More on this soon.... but, remember, you heard it here first!

You heard it here first!

I'm sure that someone out there is going to try patent this idea so let me put it out on the Internet first. I'm not interested in the patent - if I make this I'll try my best to be the best and beat competitors that way.

Right - I will try explain this in simple terms.

(As I see it) The problem with mail these days is

  • Spam
  • Contract law
Mail as we know it (SMTP for the geeks) originated in a wonderful carefree environment untouched by the ugliness of unfettered Capitalism. There was no spam. I remember the days when you could use any SMTP server out on the Internet to "relay" your mail. Sorta like travelling in New Guinea or New zealand or New York and you just happen to pass a letterbox/postbox and you pop your mail in. And it will get where you want it to. For free - the owner of the mailbox paid something ridiculously small to move your mail and secure in the knowledge that if he was in your home town your mail server would relay his mail.

Then companies saw this marketing opportunity - free mail! And decided to abuse it. Hence spam. Now everyone only relays their own mail. And we still have spam.

The other issue with mail's naive beginnings is that anyone could pretend to be anyone. It was based on trust. After the first few times of pretending to be someone else the fun wears off. Not for spammers - they need to pretend to be someone else all the time. Otherwise they would be simple to block and everyone would except for idiots who want to lose money on the stock exchange and make up for it with huge..well... pfiser's blue pills.

Wouldn't it be great to be able to only receive mail from companies we deal with? I think so. setup an information account that can still receive spam and all sorts of junk but have regular users only get mail from companies that are trusted.

The other issue is that email was just for fun - first for geeks, then for cool geeks, the for cool people (like wow!) and then for the man in the street (and his tech savvy kids). Then more and more business people saw the advantage of cheap and quite written communication - untrusted as it was.

And more business information was exchanged over email. As information decided it wanted to stay as bit and bytes and not ink spots on a page the definition of "document" as a piece of paper became increasingly wrong. (I remember a story about this - I will put it in my next post). The laws became wrong and they were changed. South Africa made a new law called the "ECT Act" which mainly extended the definition of "documents".

The law was slow to recognise email as a legitimate business tool but so were the geeks. Email today is the same as email of when it was not important to business. All of a sudden email was important - deals could be made through email. Decisions could be made. Companies could be sued. People could be fired. All through a medium that can be very easily spoofed or lost. How does one know exactly who sends an email? You can't, not easily. Not yet.

So companies have been scared of the laws and scared of the power email has the disclaimer was born. The disclaimers used to say "if you are not the intended recipient of this email - destroy it and forget what you have read,please". Now they are more complex but they say "if you are the recipient of this mail and we have written anything that we may want to take back at a later stage - we can!". I know a company that says the above and adds "The law that makes this a document - ignore that law". Its a technology company.

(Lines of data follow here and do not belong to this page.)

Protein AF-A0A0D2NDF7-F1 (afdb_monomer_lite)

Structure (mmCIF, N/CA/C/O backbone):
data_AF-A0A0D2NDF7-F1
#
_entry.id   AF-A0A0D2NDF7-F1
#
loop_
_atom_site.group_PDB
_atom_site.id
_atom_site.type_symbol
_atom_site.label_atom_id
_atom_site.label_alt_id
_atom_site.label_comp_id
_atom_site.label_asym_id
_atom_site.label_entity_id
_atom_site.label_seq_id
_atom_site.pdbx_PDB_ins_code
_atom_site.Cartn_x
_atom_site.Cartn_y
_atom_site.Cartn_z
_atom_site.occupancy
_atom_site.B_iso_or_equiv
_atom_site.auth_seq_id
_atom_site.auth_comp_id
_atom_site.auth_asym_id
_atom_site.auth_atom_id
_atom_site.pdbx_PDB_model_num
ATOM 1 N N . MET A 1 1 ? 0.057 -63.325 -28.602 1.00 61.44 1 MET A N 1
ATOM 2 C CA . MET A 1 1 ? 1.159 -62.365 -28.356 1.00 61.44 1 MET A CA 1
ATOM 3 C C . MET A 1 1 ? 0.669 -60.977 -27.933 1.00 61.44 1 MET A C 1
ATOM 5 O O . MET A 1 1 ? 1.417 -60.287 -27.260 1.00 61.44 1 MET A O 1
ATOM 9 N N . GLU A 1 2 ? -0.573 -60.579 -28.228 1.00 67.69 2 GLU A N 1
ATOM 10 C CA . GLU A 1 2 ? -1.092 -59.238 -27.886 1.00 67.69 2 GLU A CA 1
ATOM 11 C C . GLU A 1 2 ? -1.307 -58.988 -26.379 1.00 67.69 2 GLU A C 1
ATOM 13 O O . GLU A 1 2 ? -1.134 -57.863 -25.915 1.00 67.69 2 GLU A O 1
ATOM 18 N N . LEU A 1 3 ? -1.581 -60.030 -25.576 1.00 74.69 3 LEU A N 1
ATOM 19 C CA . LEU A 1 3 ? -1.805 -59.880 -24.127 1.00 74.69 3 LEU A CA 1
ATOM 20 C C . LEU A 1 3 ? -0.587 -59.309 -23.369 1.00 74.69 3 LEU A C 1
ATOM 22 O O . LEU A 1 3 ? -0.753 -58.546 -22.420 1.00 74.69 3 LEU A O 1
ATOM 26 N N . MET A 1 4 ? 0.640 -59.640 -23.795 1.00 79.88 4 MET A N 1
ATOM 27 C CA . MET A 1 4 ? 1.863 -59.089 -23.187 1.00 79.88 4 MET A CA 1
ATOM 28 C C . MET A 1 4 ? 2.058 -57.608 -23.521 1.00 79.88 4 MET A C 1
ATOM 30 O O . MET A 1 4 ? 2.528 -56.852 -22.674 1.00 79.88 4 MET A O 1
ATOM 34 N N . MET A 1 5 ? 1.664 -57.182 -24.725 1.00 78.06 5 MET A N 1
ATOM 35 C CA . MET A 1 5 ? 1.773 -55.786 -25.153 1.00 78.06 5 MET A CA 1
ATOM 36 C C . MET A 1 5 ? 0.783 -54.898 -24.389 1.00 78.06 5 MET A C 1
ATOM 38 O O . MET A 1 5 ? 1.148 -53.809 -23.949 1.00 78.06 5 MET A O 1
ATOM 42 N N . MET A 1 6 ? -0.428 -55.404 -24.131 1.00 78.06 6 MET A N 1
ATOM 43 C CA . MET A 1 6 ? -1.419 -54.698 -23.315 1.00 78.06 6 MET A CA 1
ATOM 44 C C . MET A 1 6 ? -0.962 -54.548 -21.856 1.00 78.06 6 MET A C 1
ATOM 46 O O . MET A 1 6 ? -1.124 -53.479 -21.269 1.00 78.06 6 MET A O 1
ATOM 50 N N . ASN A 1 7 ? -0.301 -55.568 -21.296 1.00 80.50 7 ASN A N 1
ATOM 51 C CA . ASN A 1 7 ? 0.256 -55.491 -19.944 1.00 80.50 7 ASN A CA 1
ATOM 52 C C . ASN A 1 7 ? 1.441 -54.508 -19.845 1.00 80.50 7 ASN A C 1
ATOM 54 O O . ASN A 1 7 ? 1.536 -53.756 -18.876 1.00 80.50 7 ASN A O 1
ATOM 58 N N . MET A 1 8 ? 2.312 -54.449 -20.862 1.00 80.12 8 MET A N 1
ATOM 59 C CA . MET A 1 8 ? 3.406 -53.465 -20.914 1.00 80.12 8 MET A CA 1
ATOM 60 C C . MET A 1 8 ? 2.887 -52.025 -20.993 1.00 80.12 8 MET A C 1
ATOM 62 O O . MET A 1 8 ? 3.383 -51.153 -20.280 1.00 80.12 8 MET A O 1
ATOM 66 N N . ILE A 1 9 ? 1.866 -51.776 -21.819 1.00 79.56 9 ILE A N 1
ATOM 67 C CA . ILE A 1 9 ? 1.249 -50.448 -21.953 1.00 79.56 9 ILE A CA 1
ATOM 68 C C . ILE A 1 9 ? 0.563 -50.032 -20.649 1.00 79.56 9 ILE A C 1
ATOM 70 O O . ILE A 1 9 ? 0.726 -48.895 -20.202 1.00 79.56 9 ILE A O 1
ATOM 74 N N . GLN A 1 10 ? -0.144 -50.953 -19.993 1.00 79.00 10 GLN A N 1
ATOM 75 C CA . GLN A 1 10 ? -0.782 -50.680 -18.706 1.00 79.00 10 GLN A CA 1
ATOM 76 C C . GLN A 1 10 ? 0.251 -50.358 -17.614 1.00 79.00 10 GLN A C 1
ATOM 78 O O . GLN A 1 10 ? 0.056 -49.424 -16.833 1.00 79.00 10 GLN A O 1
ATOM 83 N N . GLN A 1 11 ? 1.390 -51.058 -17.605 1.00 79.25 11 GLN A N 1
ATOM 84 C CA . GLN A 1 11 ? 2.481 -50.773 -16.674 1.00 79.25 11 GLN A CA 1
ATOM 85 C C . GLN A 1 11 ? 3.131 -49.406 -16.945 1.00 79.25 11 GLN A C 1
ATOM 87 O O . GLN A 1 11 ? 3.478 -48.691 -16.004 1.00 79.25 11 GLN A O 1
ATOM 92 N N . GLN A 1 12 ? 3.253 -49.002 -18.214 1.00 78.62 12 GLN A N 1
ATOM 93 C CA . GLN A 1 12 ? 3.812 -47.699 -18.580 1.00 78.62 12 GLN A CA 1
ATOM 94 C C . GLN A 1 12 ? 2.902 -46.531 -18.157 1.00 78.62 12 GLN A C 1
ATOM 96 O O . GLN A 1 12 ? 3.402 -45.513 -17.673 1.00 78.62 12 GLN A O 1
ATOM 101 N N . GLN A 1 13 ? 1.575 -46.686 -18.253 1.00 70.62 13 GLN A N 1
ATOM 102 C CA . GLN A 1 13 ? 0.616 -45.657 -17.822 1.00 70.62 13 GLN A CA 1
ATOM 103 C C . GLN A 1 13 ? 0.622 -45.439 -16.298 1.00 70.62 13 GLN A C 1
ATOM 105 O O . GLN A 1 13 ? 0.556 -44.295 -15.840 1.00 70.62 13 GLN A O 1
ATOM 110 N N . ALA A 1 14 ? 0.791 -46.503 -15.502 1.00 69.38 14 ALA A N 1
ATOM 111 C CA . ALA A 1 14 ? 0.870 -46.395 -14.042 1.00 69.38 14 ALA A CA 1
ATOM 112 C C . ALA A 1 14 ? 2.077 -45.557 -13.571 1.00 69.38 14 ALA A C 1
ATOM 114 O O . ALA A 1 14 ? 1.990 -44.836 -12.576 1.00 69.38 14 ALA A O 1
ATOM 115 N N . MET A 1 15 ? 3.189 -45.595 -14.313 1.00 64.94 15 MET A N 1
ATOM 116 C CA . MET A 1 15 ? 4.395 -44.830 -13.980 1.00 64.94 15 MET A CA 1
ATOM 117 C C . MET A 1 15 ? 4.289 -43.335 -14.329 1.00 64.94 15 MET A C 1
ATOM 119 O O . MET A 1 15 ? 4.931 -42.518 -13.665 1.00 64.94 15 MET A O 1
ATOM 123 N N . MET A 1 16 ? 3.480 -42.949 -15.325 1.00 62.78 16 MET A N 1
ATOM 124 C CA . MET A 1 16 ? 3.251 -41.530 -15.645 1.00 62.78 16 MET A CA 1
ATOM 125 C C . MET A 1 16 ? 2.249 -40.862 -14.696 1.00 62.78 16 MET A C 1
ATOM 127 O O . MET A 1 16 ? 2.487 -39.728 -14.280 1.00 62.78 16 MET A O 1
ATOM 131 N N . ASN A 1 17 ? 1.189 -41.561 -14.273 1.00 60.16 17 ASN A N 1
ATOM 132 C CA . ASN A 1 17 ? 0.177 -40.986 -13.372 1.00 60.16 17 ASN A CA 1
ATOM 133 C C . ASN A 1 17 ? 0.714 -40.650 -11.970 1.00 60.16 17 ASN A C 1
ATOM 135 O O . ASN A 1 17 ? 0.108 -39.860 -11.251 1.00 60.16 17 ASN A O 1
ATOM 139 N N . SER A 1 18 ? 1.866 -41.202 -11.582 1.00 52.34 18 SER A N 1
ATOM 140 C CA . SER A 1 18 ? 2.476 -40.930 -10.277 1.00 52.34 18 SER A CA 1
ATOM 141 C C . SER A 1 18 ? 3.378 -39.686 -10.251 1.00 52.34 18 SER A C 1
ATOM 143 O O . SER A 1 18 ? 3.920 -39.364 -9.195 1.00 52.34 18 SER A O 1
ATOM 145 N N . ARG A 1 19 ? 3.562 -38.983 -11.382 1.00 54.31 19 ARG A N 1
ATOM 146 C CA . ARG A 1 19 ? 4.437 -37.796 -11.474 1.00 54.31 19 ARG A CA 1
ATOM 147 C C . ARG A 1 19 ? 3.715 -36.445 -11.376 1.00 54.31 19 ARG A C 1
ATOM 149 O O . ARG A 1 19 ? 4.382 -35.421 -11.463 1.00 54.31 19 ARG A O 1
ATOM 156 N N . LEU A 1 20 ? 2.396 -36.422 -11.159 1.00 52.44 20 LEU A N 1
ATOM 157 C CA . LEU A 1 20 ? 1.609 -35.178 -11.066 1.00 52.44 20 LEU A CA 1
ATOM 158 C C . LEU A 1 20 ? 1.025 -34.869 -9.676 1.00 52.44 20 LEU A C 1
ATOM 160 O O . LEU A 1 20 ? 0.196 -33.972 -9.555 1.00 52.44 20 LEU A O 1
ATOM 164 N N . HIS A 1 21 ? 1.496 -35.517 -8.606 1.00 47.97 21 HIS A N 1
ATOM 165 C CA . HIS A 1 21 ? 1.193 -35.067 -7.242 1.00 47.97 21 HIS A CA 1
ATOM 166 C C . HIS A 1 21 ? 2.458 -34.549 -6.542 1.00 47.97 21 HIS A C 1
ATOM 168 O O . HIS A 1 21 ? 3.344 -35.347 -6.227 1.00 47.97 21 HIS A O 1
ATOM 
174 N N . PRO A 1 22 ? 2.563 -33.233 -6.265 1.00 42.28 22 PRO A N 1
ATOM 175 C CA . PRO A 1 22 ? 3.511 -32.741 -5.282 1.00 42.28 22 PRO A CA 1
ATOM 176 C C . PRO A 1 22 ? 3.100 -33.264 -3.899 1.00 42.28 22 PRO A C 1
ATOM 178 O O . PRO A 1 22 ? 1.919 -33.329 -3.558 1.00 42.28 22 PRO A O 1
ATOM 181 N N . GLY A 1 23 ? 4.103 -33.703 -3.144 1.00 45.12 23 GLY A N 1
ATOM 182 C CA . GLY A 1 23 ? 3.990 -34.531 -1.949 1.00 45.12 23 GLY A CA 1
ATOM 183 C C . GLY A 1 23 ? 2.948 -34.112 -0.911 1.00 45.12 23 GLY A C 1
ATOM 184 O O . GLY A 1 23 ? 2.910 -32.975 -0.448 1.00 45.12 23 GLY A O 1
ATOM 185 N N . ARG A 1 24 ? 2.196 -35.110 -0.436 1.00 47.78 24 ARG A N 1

But then what is the point of email?

I think that it would be a great idea to work out all the companies that your company emails. This may be a mission at first but I doubt it would be as bad as people may think. Then work out what sort of relationship you have with the company. Make out a few contracts - one for suppliers, one for once-off-suppliers, one for customers, etc. Then approach them and ask them to enter into a contract. I will provide an example contract soon. Once that is done - no need for spam checking.. just have a white list. No need for disclaimers. You want to do ordering through email and have it binding - perfect - it can be done legally and (now) safely.

More on this soon.... but, remember, you heard it here first!